Saved entries

☆ ☆ ☆

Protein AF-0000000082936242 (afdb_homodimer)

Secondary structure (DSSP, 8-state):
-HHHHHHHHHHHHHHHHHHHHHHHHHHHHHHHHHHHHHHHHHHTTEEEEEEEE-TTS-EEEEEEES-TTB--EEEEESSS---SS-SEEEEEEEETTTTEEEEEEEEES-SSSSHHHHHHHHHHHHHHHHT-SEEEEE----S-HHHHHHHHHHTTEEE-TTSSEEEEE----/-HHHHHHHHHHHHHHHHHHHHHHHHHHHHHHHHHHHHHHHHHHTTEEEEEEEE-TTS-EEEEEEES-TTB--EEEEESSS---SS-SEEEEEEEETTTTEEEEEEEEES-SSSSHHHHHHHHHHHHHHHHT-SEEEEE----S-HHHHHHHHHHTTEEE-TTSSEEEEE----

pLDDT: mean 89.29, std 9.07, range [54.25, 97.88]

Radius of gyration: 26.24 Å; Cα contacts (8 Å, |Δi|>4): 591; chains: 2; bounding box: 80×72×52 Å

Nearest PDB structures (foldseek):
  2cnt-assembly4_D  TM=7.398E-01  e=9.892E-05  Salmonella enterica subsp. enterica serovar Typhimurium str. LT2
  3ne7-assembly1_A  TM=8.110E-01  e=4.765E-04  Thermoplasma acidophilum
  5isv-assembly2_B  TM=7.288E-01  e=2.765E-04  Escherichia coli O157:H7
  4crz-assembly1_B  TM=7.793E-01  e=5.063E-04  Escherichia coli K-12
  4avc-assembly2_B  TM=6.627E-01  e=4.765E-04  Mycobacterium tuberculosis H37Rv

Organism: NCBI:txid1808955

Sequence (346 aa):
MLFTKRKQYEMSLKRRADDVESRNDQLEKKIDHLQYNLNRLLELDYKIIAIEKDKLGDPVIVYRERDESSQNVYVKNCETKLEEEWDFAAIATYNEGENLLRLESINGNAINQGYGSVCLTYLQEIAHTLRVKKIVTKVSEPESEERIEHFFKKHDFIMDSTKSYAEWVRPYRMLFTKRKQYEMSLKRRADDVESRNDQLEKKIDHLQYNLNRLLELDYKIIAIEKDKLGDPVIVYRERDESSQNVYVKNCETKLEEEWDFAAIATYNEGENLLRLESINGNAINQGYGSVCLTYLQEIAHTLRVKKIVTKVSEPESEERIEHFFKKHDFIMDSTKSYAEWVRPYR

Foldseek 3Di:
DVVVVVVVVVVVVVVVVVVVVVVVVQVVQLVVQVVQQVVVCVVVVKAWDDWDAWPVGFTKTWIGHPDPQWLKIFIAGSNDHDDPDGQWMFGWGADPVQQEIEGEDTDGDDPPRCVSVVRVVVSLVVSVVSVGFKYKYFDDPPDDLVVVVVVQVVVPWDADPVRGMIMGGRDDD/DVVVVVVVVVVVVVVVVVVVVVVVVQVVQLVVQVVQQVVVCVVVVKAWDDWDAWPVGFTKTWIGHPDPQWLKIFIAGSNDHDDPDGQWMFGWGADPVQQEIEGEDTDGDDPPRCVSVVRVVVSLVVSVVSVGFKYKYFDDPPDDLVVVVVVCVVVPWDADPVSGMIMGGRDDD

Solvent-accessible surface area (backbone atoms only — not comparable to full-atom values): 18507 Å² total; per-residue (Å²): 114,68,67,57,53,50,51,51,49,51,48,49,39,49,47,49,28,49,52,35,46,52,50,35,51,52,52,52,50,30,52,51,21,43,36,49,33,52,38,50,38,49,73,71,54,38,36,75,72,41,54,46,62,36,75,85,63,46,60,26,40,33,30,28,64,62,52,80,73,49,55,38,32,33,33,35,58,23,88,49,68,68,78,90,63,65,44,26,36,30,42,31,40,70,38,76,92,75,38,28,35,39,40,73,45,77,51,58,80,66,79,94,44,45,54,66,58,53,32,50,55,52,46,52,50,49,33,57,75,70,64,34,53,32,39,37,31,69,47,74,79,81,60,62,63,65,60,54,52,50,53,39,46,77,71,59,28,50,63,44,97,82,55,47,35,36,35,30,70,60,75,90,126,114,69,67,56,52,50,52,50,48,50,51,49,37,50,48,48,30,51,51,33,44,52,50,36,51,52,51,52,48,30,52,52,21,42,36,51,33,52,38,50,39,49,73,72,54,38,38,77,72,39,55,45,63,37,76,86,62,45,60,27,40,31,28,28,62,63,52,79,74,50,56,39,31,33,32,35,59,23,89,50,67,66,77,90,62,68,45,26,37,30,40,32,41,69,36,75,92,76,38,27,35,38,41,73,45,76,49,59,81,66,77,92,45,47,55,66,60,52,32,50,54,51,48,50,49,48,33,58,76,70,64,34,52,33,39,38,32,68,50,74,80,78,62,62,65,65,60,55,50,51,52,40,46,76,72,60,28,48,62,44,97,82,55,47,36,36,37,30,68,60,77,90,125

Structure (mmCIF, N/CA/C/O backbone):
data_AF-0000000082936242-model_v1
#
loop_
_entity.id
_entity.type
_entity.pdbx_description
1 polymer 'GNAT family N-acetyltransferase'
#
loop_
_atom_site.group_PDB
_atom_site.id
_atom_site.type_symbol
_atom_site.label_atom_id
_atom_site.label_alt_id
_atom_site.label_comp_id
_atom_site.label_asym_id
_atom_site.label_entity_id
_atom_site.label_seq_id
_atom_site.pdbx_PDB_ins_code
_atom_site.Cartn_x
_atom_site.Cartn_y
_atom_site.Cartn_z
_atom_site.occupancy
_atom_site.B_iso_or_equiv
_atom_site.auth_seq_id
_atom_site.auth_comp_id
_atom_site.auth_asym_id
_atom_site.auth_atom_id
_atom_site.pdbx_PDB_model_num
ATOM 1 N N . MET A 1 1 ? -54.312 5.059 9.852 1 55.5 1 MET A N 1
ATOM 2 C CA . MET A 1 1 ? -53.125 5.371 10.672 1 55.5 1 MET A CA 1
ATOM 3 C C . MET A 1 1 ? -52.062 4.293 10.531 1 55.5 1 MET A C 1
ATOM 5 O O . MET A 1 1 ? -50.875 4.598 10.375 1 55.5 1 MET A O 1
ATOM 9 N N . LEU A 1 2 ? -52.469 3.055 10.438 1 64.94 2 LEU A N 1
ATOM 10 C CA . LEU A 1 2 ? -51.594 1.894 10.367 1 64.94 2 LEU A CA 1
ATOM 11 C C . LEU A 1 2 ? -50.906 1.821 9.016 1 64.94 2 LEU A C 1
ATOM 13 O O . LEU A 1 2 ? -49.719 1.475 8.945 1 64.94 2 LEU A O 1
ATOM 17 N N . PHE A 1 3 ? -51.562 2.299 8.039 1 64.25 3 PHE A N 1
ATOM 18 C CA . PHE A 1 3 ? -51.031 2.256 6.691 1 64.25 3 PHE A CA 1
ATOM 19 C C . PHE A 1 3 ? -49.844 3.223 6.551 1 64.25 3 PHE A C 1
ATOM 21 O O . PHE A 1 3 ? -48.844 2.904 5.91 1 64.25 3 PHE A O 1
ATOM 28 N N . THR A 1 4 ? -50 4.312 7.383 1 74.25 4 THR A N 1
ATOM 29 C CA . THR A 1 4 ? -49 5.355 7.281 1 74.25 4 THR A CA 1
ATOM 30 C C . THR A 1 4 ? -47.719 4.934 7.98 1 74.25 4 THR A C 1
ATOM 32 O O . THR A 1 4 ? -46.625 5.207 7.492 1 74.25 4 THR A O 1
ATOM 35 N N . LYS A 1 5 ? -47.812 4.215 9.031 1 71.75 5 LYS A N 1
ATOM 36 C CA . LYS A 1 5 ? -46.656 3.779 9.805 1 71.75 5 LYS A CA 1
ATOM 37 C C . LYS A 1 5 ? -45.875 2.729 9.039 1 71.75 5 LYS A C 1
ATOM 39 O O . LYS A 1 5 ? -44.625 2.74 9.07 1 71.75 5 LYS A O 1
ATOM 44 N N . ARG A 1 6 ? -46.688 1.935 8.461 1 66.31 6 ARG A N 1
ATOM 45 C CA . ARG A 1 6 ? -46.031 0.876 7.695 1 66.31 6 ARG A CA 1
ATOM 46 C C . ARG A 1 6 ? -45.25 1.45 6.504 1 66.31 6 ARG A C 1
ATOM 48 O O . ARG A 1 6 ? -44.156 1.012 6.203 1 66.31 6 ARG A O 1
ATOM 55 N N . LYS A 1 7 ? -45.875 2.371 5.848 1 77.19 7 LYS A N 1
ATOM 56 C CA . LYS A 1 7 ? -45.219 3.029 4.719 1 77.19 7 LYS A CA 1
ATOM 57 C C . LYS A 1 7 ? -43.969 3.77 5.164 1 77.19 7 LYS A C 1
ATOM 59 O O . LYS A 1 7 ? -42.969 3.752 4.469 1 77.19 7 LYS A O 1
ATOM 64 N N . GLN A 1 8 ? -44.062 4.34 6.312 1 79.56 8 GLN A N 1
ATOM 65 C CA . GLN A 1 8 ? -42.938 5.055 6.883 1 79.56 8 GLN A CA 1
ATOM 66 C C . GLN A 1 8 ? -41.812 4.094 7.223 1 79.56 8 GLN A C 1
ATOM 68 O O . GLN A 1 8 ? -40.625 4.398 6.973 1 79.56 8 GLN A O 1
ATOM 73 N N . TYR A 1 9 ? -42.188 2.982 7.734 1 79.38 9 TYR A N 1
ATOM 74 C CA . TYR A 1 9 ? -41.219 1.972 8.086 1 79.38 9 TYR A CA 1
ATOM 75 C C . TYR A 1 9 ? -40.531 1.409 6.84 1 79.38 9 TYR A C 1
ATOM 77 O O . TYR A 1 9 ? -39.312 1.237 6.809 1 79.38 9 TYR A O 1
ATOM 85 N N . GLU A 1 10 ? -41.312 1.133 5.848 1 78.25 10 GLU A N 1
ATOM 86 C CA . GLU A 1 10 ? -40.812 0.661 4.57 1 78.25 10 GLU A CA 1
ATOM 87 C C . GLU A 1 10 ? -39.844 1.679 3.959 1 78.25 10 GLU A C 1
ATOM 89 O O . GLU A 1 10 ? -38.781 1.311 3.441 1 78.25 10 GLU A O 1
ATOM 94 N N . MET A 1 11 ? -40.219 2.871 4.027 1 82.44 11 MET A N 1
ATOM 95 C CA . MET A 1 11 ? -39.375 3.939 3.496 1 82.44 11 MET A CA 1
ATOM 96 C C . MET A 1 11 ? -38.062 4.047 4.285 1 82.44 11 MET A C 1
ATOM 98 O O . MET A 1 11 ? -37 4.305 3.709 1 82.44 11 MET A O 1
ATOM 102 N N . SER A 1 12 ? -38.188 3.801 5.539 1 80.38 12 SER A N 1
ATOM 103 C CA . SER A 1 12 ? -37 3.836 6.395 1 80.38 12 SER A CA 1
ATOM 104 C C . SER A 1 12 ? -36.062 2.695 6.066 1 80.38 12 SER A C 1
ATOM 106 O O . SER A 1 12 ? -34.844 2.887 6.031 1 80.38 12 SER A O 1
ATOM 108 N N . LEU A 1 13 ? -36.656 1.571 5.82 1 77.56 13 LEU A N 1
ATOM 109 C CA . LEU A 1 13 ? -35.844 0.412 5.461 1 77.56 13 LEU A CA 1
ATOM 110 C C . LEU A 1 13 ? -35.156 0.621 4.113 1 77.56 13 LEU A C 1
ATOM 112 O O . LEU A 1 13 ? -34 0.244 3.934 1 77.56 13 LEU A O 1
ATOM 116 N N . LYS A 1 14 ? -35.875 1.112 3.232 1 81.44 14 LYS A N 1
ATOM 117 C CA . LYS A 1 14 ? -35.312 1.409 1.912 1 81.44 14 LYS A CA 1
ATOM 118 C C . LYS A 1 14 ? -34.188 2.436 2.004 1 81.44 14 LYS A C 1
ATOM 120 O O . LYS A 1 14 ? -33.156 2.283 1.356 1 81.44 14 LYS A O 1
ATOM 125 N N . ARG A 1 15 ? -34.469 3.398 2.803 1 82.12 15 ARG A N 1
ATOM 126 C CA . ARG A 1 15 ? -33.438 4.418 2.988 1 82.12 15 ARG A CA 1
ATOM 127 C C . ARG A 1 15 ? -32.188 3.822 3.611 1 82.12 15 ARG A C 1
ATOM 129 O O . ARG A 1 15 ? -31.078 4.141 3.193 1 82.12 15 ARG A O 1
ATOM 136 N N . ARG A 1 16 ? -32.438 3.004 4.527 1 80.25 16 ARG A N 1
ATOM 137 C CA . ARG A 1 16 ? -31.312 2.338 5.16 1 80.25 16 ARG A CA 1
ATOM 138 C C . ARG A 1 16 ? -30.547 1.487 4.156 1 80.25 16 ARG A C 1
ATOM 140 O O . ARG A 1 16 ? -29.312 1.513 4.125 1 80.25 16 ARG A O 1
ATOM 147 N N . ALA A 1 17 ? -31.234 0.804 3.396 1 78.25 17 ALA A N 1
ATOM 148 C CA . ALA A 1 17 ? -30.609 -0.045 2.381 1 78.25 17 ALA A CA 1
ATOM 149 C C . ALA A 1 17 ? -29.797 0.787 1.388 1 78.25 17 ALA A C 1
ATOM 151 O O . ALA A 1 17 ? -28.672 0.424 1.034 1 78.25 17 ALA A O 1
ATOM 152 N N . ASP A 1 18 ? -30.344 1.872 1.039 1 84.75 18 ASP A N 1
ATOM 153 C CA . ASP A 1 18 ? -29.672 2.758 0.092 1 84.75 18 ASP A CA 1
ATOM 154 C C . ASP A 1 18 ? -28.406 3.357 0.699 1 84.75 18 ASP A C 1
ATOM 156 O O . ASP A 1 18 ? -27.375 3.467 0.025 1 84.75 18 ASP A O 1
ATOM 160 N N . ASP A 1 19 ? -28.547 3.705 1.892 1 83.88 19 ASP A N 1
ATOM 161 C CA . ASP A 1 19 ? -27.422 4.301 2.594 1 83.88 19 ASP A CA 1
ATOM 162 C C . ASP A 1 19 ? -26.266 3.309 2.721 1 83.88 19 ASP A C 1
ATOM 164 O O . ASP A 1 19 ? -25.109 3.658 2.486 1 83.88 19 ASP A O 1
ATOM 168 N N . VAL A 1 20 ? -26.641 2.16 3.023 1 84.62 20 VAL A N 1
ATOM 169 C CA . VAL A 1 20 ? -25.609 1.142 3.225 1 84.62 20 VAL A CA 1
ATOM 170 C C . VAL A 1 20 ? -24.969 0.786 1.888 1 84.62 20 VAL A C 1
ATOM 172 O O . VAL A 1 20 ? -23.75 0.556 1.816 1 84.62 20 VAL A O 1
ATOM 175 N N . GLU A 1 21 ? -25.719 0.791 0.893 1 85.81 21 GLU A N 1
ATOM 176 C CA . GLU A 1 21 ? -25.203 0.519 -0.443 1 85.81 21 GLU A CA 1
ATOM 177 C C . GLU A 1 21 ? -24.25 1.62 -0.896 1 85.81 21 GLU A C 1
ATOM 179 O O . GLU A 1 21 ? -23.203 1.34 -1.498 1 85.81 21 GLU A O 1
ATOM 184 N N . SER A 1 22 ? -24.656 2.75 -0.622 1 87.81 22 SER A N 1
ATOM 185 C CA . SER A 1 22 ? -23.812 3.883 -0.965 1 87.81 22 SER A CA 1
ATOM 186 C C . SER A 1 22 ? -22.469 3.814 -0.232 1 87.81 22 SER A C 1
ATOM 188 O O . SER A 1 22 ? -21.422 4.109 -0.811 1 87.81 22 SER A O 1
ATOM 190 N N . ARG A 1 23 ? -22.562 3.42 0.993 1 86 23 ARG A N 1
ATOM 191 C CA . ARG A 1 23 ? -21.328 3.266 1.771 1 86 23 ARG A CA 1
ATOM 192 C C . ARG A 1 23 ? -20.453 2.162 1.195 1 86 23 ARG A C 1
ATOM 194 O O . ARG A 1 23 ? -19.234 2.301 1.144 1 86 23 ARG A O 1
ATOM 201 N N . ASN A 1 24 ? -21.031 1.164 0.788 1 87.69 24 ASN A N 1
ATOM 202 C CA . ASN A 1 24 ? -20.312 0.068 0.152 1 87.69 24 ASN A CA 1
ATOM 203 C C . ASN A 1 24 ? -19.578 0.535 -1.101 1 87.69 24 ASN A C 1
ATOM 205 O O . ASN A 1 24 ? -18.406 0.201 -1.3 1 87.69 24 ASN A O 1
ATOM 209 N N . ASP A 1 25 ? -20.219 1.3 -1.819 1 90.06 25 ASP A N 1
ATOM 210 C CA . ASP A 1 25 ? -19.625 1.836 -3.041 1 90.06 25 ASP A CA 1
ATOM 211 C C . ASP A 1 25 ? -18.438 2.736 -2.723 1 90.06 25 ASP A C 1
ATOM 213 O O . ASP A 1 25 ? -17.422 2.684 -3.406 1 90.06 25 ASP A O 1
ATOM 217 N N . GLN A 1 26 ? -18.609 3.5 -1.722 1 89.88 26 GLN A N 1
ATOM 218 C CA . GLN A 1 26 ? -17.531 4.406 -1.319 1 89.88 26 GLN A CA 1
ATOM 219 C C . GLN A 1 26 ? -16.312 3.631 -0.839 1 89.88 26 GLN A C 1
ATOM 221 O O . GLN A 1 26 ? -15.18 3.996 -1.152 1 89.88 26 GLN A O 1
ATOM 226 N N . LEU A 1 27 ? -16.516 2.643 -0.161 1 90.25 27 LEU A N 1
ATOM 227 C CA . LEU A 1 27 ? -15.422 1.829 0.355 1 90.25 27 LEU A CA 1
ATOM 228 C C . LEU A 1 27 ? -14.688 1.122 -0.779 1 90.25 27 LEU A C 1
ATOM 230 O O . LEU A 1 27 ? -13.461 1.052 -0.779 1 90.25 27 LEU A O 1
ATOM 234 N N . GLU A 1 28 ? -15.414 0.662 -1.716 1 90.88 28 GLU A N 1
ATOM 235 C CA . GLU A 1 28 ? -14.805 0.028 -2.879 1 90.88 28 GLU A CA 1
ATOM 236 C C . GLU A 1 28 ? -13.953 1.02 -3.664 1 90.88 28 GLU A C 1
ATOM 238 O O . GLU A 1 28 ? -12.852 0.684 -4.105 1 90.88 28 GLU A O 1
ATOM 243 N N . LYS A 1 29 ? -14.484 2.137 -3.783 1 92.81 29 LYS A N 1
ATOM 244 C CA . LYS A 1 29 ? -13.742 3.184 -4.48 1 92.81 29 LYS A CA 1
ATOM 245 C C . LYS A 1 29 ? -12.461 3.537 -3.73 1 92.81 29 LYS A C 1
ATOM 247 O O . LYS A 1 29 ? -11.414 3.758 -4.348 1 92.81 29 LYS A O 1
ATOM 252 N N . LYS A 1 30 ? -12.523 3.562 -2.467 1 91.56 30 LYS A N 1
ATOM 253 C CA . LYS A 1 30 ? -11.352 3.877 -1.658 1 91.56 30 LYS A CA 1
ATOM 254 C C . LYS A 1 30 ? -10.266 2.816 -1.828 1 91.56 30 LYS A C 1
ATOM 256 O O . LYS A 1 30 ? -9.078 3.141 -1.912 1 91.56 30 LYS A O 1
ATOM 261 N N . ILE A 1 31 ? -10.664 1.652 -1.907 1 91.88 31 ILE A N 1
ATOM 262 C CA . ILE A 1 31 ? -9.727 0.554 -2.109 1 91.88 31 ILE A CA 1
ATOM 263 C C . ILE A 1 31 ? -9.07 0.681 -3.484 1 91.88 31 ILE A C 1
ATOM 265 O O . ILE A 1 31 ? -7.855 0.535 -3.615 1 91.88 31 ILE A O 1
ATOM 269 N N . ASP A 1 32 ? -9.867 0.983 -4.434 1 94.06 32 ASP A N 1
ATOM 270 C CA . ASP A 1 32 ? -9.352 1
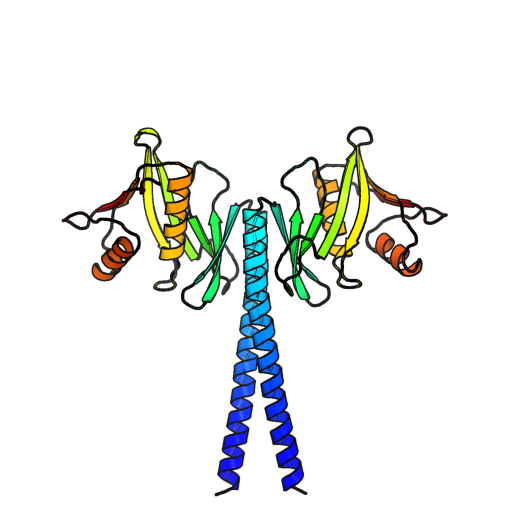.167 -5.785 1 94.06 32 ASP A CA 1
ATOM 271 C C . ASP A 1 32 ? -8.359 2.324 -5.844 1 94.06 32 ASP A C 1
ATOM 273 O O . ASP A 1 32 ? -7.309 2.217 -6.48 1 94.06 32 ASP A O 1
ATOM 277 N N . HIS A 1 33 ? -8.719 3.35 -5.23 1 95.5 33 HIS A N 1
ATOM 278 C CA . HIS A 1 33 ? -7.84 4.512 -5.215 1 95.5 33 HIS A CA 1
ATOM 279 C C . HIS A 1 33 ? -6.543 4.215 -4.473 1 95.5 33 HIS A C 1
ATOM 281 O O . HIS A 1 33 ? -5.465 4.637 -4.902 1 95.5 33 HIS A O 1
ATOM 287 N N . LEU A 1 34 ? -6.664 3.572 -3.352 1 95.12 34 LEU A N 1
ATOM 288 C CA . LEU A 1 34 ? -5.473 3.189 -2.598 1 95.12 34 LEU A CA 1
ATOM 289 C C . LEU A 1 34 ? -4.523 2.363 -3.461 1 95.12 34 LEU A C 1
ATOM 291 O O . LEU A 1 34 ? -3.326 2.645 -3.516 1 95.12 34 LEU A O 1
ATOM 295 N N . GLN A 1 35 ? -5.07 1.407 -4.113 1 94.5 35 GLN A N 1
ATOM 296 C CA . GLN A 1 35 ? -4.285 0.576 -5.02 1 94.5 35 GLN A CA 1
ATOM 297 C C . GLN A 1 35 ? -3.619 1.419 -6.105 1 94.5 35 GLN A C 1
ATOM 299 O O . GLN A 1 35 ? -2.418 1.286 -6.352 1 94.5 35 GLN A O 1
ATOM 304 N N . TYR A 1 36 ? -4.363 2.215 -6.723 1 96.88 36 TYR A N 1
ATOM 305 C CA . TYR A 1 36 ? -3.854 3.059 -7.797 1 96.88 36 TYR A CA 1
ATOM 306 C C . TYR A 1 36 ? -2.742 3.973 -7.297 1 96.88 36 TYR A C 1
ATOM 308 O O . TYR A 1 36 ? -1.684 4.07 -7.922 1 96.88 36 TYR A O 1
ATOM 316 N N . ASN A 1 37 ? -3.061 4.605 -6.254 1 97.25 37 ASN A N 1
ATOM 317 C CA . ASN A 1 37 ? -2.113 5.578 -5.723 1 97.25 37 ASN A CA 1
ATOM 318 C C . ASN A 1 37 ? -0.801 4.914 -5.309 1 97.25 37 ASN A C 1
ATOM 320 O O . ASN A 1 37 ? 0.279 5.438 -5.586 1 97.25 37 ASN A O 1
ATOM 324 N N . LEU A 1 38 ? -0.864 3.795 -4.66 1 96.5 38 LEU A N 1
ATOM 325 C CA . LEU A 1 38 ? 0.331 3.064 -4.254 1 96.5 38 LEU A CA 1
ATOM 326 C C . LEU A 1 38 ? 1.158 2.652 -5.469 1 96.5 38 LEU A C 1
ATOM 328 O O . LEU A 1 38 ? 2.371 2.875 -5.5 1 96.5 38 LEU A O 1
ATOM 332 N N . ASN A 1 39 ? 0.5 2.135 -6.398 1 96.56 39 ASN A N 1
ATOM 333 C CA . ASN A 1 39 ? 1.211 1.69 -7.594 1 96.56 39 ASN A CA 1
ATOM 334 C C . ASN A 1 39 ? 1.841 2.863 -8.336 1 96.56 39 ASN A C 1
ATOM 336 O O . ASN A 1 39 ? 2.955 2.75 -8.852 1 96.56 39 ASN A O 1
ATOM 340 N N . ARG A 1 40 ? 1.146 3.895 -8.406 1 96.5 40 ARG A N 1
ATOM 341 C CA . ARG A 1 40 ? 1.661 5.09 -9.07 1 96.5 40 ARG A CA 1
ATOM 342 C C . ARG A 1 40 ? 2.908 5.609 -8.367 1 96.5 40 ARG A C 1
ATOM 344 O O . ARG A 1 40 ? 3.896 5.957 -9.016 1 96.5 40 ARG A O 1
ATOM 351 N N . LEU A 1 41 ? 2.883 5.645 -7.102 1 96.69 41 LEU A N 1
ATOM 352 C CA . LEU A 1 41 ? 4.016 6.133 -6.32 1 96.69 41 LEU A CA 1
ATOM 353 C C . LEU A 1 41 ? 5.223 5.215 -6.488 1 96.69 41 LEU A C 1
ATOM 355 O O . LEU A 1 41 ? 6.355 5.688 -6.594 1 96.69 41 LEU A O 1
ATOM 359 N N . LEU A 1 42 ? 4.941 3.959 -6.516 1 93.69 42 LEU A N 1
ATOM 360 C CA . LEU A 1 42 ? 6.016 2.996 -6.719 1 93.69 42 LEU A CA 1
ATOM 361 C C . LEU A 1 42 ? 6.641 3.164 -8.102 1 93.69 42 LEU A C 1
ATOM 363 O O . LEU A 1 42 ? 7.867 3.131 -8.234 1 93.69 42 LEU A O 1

☆ ☆ ☆

* Exercise goal *
All that belongs in the answer is the run of lines above from the line containing "ATOM 185 C CA" through the line containing "ATOM 243 N N", exactly as written.

* Answer to this exercise *
ATOM 185 C CA . SER A 1 22 ? -23.812 3.883 -0.965 1 87.81 22 SER A CA 1
ATOM 186 C C . SER A 1 22 ? -22.469 3.814 -0.232 1 87.81 22 SER A C 1
ATOM 188 O O . SER A 1 22 ? -21.422 4.109 -0.811 1 87.81 22 SER A O 1
ATOM 190 N N . ARG A 1 23 ? -22.562 3.42 0.993 1 86 23 ARG A N 1
ATOM 191 C CA . ARG A 1 23 ? -21.328 3.266 1.771 1 86 23 ARG A CA 1
ATOM 192 C C . ARG A 1 23 ? -20.453 2.162 1.195 1 86 23 ARG A C 1
ATOM 194 O O . ARG A 1 23 ? -19.234 2.301 1.144 1 86 23 ARG A O 1
ATOM 201 N N . ASN A 1 24 ? -21.031 1.164 0.788 1 87.69 24 ASN A N 1
ATOM 202 C CA . ASN A 1 24 ? -20.312 0.068 0.152 1 87.69 24 ASN A CA 1
ATOM 203 C C . ASN A 1 24 ? -19.578 0.535 -1.101 1 87.69 24 ASN A C 1
ATOM 205 O O . ASN A 1 24 ? -18.406 0.201 -1.3 1 87.69 24 ASN A O 1
ATOM 209 N N . ASP A 1 25 ? -20.219 1.3 -1.819 1 90.06 25 ASP A N 1
ATOM 210 C CA . ASP A 1 25 ? -19.625 1.836 -3.041 1 90.06 25 ASP A CA 1
ATOM 211 C C . ASP A 1 25 ? -18.438 2.736 -2.723 1 90.06 25 ASP A C 1
ATOM 213 O O . ASP A 1 25 ? -17.422 2.684 -3.406 1 90.06 25 ASP A O 1
ATOM 217 N N . GLN A 1 26 ? -18.609 3.5 -1.722 1 89.88 26 GLN A N 1
ATOM 218 C CA . GLN A 1 26 ? -17.531 4.406 -1.319 1 89.88 26 GLN A CA 1
ATOM 219 C C . GLN A 1 26 ? -16.312 3.631 -0.839 1 89.88 26 GLN A C 1
ATOM 221 O O . GLN A 1 26 ? -15.18 3.996 -1.152 1 89.88 26 GLN A O 1
ATOM 226 N N . LEU A 1 27 ? -16.516 2.643 -0.161 1 90.25 27 LEU A N 1
ATOM 227 C CA . LEU A 1 27 ? -15.422 1.829 0.355 1 90.25 27 LEU A CA 1
ATOM 228 C C . LEU A 1 27 ? -14.688 1.122 -0.779 1 90.25 27 LEU A C 1
ATOM 230 O O . LEU A 1 27 ? -13.461 1.052 -0.779 1 90.25 27 LEU A O 1
ATOM 234 N N . GLU A 1 28 ? -15.414 0.662 -1.716 1 90.88 28 GLU A N 1
ATOM 235 C CA . GLU A 1 28 ? -14.805 0.028 -2.879 1 90.88 28 GLU A CA 1
ATOM 236 C C . GLU A 1 28 ? -13.953 1.02 -3.664 1 90.88 28 GLU A C 1
ATOM 238 O O . GLU A 1 28 ? -12.852 0.684 -4.105 1 90.88 28 GLU A O 1
ATOM 243 N N . LYS A 1 29 ? -14.484 2.137 -3.783 1 92.81 29 LYS A N 1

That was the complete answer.